El impulso para la noción de “nuda vida” de Giorgio Agamben se deriva de esta misma concepción de la polis en la filosofía política de Arendt; yo sugeriría que está amenazada por este mismo problema: si tratamos de explicar la exclusión en sí misma como problema político, como parte de la propia política, entonces no podría decirse que, una vez excluidas, aquellas personas que no aparecen o que carecen de “realidad” en términos políticos no ocupan un lugar social o político, o que son así expulsadas y reducidas a meros entes (formas de lo dado excluidas de la esfera de acción).

Pero no hay que recurrir a nada tan extravagante metafísicamente si acordamos que una de las razones por las que la esfera de lo político no puede ser definida por la concepción clásica de la polis es que, en tal caso, no tendríamos ni podríamos usar un lenguaje capaz de referirse a las formas de agencia y resistencia que se centran en la política de exclusión en sí misma o, incluso, en la lucha contra los regímenes de poder que mantienen en condiciones de indigencia a apátridas y a quienes no tienen derechos reconocidos. Pocas cosas podrían ser más trascendentales políticamente.

Aunque Agamben se inspira en Foucault para articular una concepción de la biopolítica, la tesis de la “nuda vida” no está afectada por ese concepto.
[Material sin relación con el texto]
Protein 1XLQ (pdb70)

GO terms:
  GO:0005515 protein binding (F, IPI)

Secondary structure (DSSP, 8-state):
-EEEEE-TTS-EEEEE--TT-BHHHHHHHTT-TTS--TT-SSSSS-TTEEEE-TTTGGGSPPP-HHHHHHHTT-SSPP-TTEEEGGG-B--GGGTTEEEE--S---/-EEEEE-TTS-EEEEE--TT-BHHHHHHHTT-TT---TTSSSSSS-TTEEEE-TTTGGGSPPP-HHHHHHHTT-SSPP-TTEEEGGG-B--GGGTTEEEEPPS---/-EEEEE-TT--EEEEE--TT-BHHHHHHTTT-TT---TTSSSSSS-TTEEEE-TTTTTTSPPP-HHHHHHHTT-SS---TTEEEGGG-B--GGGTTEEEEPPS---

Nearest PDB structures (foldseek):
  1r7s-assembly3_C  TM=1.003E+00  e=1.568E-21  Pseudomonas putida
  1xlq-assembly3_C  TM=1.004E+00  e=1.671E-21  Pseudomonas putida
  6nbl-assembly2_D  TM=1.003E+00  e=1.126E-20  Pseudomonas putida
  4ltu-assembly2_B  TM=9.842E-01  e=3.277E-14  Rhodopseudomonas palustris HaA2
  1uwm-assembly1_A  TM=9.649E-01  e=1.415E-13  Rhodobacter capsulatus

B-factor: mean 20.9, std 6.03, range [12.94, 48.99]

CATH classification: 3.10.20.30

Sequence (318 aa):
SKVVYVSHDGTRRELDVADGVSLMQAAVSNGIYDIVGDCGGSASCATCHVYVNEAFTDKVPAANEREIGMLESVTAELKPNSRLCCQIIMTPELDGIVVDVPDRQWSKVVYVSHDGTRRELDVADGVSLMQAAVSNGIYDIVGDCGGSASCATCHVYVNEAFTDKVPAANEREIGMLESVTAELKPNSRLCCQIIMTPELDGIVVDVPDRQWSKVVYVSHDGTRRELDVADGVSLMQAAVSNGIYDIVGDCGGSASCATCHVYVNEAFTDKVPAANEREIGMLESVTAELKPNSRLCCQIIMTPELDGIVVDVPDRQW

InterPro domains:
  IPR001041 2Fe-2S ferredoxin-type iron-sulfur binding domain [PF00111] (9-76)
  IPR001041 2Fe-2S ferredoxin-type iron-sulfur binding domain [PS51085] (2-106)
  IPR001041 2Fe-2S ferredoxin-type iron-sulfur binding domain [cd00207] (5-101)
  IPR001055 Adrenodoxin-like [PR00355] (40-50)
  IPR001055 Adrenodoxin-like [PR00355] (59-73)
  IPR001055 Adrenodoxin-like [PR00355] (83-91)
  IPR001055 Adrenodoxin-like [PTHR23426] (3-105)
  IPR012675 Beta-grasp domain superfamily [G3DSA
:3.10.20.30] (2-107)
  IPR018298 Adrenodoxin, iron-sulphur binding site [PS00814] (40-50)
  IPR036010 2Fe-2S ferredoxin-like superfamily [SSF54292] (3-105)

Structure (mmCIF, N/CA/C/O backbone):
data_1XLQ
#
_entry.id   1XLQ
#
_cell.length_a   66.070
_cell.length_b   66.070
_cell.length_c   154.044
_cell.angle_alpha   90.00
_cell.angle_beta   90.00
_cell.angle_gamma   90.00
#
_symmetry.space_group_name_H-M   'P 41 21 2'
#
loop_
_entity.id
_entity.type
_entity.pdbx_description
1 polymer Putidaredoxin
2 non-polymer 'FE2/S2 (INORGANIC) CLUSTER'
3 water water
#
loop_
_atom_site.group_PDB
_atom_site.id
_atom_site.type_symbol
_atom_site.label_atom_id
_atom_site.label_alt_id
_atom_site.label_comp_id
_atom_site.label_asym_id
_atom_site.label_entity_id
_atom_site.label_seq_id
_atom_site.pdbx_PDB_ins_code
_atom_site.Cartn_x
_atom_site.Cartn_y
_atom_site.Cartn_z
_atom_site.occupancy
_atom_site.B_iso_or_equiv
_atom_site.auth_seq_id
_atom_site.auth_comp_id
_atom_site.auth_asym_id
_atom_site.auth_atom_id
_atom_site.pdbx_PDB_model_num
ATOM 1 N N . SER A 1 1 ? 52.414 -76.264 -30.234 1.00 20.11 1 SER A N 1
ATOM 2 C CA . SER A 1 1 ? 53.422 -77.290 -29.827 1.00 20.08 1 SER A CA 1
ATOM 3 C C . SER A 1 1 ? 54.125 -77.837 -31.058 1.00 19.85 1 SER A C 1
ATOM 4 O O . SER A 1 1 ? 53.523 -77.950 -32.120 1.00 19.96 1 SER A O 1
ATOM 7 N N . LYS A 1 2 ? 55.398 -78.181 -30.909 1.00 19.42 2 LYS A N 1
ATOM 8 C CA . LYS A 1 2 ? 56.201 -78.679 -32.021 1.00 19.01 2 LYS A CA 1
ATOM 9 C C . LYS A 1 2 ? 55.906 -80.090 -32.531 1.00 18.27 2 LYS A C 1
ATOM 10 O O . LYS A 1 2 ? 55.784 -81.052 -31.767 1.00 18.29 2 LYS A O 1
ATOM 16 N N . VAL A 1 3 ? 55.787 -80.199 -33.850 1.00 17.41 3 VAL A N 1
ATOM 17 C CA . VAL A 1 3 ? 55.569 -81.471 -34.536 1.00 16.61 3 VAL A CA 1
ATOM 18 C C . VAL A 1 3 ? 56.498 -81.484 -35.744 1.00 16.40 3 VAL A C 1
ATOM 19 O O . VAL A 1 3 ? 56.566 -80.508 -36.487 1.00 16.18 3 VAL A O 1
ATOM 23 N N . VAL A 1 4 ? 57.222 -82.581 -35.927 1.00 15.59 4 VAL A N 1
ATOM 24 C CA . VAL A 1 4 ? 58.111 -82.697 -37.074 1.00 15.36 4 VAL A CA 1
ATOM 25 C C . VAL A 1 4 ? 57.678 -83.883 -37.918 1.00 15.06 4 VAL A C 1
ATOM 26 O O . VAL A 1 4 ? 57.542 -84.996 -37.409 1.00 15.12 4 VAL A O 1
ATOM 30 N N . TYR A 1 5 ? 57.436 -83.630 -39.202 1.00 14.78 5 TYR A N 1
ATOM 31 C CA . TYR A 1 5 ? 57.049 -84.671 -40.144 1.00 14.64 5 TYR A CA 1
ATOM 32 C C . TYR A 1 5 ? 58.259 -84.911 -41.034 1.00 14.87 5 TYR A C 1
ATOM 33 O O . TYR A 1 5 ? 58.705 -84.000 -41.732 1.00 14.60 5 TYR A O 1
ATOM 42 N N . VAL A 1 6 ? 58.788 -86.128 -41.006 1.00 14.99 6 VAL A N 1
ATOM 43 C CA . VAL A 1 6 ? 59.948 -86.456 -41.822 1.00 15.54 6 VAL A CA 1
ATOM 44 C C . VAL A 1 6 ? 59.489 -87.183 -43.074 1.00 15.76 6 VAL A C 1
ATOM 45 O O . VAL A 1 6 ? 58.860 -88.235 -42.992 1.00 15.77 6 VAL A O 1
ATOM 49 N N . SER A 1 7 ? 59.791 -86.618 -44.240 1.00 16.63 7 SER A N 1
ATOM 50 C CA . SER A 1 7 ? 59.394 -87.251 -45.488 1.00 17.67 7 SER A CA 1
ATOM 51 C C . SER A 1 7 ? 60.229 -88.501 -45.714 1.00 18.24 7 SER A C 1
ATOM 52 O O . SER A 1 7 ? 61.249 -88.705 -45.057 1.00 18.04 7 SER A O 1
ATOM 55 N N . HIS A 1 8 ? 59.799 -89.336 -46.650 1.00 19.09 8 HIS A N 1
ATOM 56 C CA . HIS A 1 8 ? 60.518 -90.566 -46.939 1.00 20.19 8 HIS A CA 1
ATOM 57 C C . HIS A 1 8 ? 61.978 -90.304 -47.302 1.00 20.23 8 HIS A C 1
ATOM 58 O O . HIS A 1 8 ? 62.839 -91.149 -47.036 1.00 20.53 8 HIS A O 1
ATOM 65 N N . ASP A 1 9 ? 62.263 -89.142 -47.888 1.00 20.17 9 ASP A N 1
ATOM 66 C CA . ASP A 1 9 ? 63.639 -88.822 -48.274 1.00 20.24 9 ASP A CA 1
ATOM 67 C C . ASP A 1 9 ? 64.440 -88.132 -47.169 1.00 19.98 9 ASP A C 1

Como resultado de ello, dentro de ese vocabulario no podemos describir los modos de agencia y acción asumidos por apátridas, invadidos o sin-derechos, ya que incluso la vida despojada de derechos está dentro de la esfera de lo político, por lo que no puede ser reducida a un mero ente, sino que, con frecuencia, es una vida irritada, indignada, que se rebela y resiste. Estar fuera de las estructuras políticas establecidas y legitimadas también conlleva una impregnación de relaciones de poder, y esta impregnación es el punto de partida para una teoría de la política que incluya las formas dominantes y las formas subalternas, tanto los modos de inclusión y legitimación como los modos de deslegitimación e invisibilización.
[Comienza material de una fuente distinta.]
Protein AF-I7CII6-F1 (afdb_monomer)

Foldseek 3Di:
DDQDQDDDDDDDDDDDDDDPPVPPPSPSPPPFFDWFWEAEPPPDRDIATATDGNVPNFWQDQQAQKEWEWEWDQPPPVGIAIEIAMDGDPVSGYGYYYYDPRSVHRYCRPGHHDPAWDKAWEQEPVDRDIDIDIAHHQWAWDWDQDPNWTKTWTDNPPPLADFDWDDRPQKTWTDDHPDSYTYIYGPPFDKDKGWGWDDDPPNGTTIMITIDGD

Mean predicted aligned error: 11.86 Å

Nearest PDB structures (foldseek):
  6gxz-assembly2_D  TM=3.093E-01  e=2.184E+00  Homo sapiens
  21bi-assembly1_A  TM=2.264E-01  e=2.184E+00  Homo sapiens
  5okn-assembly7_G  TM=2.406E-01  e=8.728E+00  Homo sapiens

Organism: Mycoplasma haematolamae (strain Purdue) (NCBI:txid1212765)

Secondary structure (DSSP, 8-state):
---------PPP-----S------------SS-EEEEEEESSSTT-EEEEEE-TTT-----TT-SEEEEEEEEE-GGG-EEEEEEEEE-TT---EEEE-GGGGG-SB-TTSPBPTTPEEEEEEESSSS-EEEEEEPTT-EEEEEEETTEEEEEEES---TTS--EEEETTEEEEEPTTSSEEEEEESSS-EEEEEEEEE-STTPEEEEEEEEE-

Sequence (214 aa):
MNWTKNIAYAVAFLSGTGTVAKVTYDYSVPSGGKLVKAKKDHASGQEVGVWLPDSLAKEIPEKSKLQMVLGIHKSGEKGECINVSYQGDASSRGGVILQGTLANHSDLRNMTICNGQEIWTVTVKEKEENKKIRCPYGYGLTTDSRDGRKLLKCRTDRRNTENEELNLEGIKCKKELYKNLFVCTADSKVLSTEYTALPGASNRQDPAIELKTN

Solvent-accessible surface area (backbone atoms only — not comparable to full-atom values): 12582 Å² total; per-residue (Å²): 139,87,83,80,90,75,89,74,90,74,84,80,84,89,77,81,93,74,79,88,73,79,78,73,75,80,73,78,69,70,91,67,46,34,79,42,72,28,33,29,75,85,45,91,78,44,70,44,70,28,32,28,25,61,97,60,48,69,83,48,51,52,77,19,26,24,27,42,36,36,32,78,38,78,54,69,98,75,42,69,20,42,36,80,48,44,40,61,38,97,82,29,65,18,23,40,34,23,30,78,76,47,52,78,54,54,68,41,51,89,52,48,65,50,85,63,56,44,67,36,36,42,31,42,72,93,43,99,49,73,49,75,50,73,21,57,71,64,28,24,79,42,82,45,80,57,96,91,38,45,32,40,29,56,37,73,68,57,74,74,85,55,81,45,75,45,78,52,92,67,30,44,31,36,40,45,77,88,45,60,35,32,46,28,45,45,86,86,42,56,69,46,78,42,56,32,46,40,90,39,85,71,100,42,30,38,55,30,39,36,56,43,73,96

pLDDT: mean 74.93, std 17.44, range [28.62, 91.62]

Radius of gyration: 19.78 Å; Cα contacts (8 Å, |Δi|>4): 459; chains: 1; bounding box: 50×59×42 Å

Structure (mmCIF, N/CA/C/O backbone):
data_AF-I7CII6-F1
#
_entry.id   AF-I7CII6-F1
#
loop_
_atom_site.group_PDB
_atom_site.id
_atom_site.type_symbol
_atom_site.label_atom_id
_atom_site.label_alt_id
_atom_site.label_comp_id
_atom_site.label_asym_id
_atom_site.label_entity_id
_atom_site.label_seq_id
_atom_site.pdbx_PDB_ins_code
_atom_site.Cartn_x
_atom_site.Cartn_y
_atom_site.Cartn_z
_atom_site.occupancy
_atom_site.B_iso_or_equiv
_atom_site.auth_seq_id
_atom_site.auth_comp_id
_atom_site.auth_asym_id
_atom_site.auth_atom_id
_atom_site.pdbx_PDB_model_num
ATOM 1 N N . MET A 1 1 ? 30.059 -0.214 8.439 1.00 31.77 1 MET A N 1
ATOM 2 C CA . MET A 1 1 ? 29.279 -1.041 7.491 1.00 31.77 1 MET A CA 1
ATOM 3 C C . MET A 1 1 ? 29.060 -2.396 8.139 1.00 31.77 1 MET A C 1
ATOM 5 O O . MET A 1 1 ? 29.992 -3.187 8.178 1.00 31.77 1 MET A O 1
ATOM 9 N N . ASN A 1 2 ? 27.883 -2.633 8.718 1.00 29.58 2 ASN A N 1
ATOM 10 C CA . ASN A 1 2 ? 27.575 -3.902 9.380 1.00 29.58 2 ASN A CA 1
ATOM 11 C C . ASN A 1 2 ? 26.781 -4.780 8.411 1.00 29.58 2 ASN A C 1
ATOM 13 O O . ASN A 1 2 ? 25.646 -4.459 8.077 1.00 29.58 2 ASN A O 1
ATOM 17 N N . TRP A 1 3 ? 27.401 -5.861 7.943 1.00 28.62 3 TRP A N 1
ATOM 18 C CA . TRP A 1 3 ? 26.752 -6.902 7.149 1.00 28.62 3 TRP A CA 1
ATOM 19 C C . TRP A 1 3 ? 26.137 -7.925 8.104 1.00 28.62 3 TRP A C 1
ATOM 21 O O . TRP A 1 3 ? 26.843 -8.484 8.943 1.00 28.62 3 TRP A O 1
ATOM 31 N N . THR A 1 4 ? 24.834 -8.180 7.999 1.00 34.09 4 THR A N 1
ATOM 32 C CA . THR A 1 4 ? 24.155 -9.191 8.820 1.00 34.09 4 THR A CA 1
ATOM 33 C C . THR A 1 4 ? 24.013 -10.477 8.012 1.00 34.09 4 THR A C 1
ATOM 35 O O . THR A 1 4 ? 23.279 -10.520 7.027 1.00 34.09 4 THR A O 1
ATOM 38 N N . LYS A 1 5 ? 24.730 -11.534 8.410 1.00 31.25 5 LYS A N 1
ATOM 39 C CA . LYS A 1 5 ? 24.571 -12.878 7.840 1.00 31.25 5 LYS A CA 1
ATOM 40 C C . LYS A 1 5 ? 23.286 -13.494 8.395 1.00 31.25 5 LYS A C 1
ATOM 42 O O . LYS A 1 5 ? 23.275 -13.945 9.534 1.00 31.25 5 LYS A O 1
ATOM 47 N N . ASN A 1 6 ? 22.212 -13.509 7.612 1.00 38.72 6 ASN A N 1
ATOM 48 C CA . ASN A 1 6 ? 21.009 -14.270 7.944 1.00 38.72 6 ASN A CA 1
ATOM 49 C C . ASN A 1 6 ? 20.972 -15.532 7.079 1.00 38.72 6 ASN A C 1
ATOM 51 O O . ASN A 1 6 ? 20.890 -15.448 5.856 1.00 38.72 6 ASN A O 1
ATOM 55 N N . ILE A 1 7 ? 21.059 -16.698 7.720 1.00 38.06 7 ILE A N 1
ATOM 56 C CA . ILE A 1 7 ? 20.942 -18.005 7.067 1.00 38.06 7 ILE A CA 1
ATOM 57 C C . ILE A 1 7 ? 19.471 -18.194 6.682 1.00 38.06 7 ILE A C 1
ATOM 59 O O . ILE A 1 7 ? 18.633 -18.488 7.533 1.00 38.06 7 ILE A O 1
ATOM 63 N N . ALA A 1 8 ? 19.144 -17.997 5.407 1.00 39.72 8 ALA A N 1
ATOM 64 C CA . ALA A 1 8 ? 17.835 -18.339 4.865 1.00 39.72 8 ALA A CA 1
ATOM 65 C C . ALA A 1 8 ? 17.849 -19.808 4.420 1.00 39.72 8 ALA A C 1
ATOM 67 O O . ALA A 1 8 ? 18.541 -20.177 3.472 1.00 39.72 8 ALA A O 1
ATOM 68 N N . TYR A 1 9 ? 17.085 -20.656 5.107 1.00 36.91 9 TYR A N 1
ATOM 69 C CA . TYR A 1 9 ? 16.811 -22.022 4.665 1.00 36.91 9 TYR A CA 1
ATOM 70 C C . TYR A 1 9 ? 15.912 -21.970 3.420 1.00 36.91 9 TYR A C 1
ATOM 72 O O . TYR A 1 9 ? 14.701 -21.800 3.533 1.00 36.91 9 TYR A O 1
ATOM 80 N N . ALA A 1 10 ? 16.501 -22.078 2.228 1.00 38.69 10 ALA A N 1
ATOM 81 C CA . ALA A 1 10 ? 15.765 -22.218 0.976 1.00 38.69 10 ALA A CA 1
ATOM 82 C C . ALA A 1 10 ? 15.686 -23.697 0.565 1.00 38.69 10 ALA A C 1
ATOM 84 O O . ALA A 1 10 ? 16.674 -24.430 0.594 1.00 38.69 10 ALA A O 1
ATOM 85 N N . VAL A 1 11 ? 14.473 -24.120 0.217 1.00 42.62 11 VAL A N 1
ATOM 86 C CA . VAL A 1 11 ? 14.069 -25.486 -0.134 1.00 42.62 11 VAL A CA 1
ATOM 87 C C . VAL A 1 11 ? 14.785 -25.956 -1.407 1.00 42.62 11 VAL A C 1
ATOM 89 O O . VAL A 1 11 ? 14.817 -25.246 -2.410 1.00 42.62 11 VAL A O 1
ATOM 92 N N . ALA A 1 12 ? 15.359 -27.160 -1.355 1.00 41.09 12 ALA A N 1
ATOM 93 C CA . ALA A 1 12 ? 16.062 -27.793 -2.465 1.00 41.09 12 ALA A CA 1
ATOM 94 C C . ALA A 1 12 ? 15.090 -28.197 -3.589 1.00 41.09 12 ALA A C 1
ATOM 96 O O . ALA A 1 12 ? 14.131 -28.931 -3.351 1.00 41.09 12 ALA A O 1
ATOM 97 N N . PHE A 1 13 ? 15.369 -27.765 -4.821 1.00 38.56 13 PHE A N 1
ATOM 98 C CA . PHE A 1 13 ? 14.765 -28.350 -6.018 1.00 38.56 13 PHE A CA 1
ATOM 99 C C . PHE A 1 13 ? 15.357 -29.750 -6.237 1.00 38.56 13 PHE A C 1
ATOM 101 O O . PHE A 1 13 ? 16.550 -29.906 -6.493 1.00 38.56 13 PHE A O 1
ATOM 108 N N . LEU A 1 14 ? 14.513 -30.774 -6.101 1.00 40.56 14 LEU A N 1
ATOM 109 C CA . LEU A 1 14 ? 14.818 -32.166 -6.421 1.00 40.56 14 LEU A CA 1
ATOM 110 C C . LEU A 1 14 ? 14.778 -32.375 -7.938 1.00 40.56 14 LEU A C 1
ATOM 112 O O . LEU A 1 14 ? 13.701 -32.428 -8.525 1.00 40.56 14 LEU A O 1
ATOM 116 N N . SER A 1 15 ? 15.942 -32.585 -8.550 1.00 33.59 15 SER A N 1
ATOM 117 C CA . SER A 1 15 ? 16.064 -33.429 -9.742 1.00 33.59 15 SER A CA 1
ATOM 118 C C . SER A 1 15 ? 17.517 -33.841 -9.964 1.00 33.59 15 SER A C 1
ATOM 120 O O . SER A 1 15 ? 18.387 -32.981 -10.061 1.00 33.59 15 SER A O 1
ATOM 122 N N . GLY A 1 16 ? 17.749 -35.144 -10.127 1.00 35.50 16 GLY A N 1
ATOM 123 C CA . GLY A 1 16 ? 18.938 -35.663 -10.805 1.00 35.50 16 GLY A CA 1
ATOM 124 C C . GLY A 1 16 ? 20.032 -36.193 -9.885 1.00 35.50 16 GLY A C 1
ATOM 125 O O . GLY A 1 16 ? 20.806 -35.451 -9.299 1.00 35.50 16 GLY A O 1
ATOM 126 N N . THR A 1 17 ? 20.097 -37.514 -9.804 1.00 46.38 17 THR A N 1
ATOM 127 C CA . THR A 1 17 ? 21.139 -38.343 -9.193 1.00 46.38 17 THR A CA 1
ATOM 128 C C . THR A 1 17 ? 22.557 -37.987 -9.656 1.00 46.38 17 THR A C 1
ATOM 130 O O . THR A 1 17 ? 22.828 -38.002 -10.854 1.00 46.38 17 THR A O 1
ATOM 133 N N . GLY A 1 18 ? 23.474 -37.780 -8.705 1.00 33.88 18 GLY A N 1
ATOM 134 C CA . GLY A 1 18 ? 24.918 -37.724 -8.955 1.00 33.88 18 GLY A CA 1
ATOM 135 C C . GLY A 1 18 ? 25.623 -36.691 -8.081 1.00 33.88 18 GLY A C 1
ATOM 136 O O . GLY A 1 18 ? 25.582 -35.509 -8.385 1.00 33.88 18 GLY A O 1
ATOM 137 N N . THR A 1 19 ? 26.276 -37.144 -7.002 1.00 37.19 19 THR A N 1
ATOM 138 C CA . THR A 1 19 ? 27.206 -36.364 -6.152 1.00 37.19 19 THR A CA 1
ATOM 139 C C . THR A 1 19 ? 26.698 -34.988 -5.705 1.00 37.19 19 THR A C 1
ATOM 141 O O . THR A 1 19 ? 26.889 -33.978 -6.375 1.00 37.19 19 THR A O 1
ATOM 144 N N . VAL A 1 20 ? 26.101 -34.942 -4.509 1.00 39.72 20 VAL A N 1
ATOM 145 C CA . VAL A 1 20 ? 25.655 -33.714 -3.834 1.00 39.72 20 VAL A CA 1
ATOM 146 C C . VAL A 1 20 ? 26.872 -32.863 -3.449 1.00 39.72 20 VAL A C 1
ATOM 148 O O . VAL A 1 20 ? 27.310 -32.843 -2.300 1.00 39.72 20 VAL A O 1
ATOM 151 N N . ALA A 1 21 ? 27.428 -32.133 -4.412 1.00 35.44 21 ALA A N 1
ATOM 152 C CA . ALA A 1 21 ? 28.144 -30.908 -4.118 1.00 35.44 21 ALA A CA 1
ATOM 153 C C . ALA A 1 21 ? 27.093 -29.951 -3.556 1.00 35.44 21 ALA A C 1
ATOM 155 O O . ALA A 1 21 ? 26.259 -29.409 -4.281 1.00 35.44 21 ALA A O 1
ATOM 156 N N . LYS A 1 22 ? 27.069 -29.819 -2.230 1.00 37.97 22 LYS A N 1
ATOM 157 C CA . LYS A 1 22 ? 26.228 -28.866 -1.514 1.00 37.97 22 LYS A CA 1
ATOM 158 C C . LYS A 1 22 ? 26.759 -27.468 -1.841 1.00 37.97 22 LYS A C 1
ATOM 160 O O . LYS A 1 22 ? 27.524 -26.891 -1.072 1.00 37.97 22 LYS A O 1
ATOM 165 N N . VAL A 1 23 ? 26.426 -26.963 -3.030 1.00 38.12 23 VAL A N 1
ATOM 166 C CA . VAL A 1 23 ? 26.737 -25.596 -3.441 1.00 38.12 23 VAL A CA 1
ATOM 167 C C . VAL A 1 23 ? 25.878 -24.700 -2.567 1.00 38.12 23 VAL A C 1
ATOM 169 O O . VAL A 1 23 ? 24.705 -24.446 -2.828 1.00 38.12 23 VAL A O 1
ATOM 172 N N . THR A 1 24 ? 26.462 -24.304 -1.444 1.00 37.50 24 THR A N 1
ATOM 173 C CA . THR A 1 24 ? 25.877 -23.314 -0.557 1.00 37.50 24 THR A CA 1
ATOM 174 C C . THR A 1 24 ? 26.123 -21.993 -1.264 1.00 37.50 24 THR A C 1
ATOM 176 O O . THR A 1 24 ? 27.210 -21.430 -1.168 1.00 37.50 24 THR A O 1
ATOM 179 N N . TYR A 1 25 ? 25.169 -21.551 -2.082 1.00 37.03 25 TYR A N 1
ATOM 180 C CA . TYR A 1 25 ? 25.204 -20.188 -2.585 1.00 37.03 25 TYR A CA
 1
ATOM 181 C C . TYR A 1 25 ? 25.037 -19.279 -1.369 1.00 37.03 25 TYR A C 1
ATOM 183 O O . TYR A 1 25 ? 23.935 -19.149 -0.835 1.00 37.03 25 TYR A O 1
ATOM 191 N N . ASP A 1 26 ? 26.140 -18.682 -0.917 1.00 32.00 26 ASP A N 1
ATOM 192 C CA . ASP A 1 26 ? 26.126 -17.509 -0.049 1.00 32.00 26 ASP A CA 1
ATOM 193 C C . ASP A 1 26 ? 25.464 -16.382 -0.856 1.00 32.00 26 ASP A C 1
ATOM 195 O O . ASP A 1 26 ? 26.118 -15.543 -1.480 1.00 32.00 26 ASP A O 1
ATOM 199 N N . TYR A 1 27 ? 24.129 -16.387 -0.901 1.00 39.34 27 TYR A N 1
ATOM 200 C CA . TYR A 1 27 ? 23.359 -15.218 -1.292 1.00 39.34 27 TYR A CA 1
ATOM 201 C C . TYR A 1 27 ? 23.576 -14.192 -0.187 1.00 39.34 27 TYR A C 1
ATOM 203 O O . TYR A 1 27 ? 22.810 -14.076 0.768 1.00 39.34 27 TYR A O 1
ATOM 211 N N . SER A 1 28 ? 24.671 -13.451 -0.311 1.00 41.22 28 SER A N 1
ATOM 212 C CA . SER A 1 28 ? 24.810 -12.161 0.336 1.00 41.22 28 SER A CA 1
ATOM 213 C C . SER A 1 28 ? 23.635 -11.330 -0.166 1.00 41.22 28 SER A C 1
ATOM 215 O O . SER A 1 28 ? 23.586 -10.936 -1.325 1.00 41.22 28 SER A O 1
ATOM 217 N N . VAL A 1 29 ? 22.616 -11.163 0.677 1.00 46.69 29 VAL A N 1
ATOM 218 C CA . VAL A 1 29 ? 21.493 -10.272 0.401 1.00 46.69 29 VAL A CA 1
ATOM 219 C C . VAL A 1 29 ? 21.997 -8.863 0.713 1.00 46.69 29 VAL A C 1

Por suerte, creo que Arendt no siempre siguió consecuentemente ese modelo trazado en La condición humana; por ejemplo, a comienzos de los años 60 prestó atención a la suerte de refugiados y apátridas, llegando a afirmar en ese contexto el derecho a tener derechos. La legitimidad del derecho a tener derechos no depende de ninguna organización política en particular. En sus propias palabras, el derecho a tener derechos es anterior y precede a cualquier institución política que pueda codificar o tratar de garantizar ese derecho; al mismo tiempo, no deriva de ningún tipo de leyes naturales. El derecho nace cuando se ejerce, y es ejercido por quienes actúan en concierto, en alianza. Quienes están excluidos de las entidades políticas existentes, quienes no pertenecen a ningún Estado-nación o a ninguna otra formación estatal coetánea, sólo pueden ser vistos como “irreales” por aquellos que pretenden monopolizar las condiciones de realidad. Incluso aunque la esfera pública haya sido definida a través de su exclusión, actúan. Aunque hayan sido dejados en manos de la precariedad o se les deje morir con sistemática negligencia, emerge su acción concertada, como podemos, ver, por ejemplo, cuando los trabajadores sin-papeles se reúnen en la calle sin tener derecho legal a hacerlo, o cuando las poblaciones reclaman una plaza pública que ha pertenecido a las fuerzas armadas, o cuando los refugiados participan en sublevaciones colectivas exigiendo vivienda, alimentos y libre circulación, o cuando las poblaciones se congregan, sin la protección de la ley y sin permiso para manifestarse, con el objetivo de derribar un sistema legislativo injusto o criminal, o para protestar contra medidas de austeridad que destruyen la posibilidad de acceso a un empleo y a educación para muchas personas.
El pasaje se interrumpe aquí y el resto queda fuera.